Your company could also use employee benefits – 401(k) funds – to finance the transaction. However, this presents added complexities and can delay the closing. Therefore, clients rarely choose to pursue this option.
Which Corporate Structure Will You Use (S Corporation vs. C Corporation)?
The final critical consideration is your selected tax structure. Because an ESOP is required to own stock in a company, many companies must reorganize their corporate structure to allow for the ESOP sale. In this section, we highlight important features of each selected structure.
To own stock, your company must be organized as a C corporation or an S corporation post-transaction. There are diverging interests at play in this decision. Let us review a side-by-side comparison.
A C corporation structure allows you, as the selling business owner, to defer any capital gains tax, potentially indefinitely. If the company is an s-corp at the time of the sale, you will pay capital gains tax on any gain recognized in the sale.
An S corporation is a pass-through entity, and any income tax flows through to its shareholders. An S corporation wholly owned by an ESOP is a federally tax-exempt entity. Therefore, any income passed through to the ESOP trust, a tax-exempt entity, is shielded from tax liability. Therefore, a 100% S corporation would provide your company with the greatest tax shield that an ESOP can provide.
The choice between C and S corporations changes how shareholders receive income (distributions/dividends) and how your company is taxed (directly or as a pass-through).

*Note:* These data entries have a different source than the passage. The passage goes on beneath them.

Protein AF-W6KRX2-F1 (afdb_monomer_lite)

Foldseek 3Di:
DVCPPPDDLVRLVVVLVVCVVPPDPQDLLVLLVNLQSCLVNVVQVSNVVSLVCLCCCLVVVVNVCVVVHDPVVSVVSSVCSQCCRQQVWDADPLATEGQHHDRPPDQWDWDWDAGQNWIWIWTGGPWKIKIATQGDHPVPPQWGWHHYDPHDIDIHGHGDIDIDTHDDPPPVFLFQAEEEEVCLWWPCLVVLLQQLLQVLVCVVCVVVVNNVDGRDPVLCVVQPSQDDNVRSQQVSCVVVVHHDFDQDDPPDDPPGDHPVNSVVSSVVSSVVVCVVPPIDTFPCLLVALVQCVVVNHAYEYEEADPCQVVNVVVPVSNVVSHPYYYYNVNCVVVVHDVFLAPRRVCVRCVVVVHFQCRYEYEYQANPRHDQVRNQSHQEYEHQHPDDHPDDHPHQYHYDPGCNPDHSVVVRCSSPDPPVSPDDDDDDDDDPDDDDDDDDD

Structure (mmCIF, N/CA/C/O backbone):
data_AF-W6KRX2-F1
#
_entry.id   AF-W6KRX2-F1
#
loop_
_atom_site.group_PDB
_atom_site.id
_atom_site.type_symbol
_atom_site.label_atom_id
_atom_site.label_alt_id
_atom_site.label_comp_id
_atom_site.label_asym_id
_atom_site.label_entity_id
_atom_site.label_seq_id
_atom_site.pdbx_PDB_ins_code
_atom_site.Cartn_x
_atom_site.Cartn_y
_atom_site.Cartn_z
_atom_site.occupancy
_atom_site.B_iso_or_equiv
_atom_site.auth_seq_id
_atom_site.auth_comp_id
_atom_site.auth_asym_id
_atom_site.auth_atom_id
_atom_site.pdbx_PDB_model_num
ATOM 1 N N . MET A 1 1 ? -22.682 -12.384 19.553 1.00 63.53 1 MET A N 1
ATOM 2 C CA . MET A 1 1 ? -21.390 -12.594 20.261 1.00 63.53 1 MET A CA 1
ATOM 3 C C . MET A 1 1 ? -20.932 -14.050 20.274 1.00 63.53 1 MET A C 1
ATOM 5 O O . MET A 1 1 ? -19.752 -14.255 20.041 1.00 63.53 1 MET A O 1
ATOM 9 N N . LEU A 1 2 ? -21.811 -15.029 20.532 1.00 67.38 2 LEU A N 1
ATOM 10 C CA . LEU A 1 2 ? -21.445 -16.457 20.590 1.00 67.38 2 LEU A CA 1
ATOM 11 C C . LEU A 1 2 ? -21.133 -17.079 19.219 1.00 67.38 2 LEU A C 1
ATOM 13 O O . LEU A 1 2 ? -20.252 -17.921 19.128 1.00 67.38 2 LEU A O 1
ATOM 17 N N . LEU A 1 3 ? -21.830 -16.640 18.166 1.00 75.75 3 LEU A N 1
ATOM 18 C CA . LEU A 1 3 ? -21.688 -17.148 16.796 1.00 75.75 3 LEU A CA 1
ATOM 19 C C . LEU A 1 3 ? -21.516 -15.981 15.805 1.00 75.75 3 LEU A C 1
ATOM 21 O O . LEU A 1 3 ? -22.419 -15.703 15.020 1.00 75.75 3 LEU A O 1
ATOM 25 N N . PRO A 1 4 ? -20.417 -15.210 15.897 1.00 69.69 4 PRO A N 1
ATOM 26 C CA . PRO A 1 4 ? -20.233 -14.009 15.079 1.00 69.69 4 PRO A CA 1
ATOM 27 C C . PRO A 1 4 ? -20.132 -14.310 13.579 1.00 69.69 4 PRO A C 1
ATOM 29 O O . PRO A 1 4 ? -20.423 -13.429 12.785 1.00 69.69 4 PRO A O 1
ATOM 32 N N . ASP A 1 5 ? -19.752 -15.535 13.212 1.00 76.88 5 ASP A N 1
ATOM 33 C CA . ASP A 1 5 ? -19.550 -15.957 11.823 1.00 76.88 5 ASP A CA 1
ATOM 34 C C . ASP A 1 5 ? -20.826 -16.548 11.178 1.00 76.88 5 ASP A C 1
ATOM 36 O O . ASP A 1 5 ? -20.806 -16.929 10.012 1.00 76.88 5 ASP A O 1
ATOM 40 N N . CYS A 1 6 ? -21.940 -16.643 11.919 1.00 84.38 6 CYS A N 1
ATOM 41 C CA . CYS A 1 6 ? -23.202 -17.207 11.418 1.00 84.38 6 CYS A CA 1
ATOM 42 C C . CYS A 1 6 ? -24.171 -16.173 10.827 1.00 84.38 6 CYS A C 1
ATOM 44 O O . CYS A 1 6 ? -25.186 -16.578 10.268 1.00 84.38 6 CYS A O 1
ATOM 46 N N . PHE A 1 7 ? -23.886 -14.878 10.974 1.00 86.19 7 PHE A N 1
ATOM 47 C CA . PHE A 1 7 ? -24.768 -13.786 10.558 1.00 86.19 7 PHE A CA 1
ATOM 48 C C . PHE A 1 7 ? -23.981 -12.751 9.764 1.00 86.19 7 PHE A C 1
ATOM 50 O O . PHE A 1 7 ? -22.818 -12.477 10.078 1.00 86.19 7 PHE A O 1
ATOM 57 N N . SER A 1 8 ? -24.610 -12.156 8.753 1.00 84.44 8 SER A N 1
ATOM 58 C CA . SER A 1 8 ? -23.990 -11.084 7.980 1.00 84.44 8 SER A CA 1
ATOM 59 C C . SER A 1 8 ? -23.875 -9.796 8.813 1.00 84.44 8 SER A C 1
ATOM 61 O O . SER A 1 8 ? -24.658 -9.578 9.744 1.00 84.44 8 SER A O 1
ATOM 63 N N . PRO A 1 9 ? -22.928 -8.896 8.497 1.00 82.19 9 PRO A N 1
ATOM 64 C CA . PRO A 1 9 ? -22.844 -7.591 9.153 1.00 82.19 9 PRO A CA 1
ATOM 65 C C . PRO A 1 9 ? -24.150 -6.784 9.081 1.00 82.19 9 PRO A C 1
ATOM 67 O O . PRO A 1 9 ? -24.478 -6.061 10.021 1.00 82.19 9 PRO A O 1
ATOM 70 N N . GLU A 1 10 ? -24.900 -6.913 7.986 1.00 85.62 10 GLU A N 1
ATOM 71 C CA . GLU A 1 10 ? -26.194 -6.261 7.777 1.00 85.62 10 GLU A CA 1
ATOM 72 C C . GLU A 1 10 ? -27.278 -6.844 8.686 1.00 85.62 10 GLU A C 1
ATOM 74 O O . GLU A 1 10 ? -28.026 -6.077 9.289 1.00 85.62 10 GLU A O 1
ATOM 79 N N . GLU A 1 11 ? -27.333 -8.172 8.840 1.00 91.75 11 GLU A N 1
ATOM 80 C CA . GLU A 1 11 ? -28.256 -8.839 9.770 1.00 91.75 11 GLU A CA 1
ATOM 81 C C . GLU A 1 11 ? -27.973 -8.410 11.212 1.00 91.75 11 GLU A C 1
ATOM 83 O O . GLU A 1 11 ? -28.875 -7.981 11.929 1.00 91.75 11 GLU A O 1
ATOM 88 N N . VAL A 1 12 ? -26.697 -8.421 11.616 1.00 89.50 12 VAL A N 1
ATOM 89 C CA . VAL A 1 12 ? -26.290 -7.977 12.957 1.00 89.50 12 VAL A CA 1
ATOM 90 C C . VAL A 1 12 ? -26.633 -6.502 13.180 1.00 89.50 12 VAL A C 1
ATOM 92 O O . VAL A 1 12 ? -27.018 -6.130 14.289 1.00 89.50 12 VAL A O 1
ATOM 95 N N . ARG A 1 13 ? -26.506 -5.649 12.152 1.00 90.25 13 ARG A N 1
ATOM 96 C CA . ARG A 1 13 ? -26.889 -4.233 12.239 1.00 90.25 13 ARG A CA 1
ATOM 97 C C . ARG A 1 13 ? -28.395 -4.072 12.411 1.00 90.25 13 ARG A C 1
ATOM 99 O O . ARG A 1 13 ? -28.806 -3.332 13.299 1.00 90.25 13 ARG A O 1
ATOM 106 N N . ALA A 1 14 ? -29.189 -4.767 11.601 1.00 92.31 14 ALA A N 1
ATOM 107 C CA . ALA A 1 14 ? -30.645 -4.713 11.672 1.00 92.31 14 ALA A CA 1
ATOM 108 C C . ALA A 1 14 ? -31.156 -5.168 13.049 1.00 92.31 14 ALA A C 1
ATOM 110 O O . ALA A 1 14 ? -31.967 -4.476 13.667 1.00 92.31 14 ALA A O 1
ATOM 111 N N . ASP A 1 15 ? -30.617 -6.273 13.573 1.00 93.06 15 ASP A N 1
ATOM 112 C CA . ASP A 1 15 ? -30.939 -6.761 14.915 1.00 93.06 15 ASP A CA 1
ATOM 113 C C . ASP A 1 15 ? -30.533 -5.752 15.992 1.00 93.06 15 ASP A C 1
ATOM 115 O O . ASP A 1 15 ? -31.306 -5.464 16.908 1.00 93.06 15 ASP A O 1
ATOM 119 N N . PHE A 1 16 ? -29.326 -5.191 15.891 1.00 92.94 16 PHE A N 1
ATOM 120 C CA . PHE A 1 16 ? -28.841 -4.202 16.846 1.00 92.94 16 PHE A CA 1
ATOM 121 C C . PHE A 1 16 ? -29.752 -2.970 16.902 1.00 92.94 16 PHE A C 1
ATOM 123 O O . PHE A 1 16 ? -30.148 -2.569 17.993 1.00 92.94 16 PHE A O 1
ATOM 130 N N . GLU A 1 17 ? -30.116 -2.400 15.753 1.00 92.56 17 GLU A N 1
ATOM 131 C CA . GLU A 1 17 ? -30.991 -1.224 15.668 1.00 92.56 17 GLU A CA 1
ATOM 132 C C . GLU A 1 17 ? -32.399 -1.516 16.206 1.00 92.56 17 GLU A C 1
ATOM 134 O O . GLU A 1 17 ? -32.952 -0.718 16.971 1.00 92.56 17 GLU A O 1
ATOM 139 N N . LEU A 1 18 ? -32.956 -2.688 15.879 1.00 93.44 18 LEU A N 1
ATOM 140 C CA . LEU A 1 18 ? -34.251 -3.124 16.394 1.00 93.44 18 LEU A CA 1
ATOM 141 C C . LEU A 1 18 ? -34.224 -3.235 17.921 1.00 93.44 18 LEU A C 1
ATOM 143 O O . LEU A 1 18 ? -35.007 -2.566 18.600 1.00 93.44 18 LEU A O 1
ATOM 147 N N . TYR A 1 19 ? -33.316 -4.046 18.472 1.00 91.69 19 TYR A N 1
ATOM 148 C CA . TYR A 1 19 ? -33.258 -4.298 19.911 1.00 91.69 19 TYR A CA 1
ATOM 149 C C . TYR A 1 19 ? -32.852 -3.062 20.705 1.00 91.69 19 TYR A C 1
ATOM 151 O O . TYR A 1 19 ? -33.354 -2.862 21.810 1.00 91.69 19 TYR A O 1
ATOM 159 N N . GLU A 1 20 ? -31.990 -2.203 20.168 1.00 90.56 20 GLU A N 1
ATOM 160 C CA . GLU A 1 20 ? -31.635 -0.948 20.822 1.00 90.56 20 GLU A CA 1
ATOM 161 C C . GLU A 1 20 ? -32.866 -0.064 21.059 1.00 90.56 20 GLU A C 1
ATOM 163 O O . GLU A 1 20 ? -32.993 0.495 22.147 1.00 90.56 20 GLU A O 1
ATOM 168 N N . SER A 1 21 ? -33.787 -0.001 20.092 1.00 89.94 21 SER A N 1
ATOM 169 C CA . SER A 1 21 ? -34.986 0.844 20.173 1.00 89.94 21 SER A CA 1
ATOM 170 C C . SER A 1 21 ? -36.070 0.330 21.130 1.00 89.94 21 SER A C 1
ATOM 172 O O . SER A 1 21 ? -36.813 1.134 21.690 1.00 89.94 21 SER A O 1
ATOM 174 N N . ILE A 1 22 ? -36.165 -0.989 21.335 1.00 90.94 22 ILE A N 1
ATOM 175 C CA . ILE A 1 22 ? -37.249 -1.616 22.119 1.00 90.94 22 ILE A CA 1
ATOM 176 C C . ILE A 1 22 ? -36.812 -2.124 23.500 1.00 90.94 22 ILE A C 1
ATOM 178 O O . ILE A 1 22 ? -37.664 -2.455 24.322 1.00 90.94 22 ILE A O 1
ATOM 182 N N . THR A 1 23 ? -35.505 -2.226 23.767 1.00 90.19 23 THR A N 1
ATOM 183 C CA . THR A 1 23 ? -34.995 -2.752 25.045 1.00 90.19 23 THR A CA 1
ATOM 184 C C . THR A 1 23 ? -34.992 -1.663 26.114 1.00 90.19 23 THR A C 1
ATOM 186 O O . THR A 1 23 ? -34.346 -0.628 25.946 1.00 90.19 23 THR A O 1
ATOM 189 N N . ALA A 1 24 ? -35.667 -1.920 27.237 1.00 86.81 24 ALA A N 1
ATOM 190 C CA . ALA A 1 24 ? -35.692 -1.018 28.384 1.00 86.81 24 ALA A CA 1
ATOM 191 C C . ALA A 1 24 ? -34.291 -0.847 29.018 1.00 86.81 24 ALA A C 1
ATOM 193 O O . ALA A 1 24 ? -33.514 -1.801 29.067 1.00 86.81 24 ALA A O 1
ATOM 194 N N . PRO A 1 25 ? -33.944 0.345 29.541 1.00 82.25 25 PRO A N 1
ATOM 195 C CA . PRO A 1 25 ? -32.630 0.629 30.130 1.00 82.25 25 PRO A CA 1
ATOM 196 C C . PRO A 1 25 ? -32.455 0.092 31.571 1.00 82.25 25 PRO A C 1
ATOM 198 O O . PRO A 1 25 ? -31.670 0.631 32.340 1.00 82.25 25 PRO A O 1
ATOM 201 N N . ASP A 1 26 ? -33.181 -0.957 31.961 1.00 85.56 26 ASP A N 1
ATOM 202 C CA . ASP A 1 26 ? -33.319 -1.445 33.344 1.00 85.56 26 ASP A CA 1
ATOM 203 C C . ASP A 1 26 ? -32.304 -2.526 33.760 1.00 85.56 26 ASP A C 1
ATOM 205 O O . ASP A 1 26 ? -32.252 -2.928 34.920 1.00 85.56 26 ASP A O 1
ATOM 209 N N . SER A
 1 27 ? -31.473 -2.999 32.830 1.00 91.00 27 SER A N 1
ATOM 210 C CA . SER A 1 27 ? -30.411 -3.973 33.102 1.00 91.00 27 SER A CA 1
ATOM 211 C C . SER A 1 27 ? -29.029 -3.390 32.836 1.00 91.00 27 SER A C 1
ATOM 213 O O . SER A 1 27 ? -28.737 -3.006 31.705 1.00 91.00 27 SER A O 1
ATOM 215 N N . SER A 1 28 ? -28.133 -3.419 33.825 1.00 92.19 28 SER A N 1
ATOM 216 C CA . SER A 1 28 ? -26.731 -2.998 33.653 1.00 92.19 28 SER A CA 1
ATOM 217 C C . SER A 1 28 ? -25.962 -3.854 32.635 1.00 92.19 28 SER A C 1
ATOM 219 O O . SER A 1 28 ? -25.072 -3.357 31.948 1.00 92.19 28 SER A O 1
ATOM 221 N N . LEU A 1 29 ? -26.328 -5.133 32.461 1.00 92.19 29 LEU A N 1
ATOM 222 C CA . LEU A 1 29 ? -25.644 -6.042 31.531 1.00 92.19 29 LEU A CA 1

Therefore, this decision typically involves a great deal of analysis to ensure both you and your company maximize benefits.
If you sell a partial interest in your business, you can choose to sell the amount of equity that your company can finance through senior lenders. By doing so, you ensure you receive the entire transaction proceeds at the close. This allows you to begin diversifying your wealth away from the business while keeping equity upside for a potential future sale.
In 100% scenarios, the most common transaction structure involves both senior and seller financing. Seller financing is used to bridge the gap between the third-party financing and the purchase price. Once the senior debt is repaid, the seller notes are typically refinanced in stages. To align interests, you usually receive a synthetic equity component, such as a warrant, as part of the financing arrangement. By incorporating this measure, you receive a market rate of return for the risk associated with the subordinated nature of the seller notes.
Another option is to select C corporation structure at close so that you can defer capital gains. Then your company converts to an S corporation after the allowable period (note that this can take as long as five years). This structure allows you to defer capital gains, and your company can ultimately become a federally tax-exempt entity.
Ultimately, the answers to these questions depend on your goals. As discussed, an ESOP is an incredibly flexible structure allowing you to customize the transaction to meet your needs and those of your company and employees. Given the complexity of ESOPs, if you or your company is interested in exploring this type of transaction and its benefits, we recommend you engage with an advisor to perform a feasibility study as the right first step.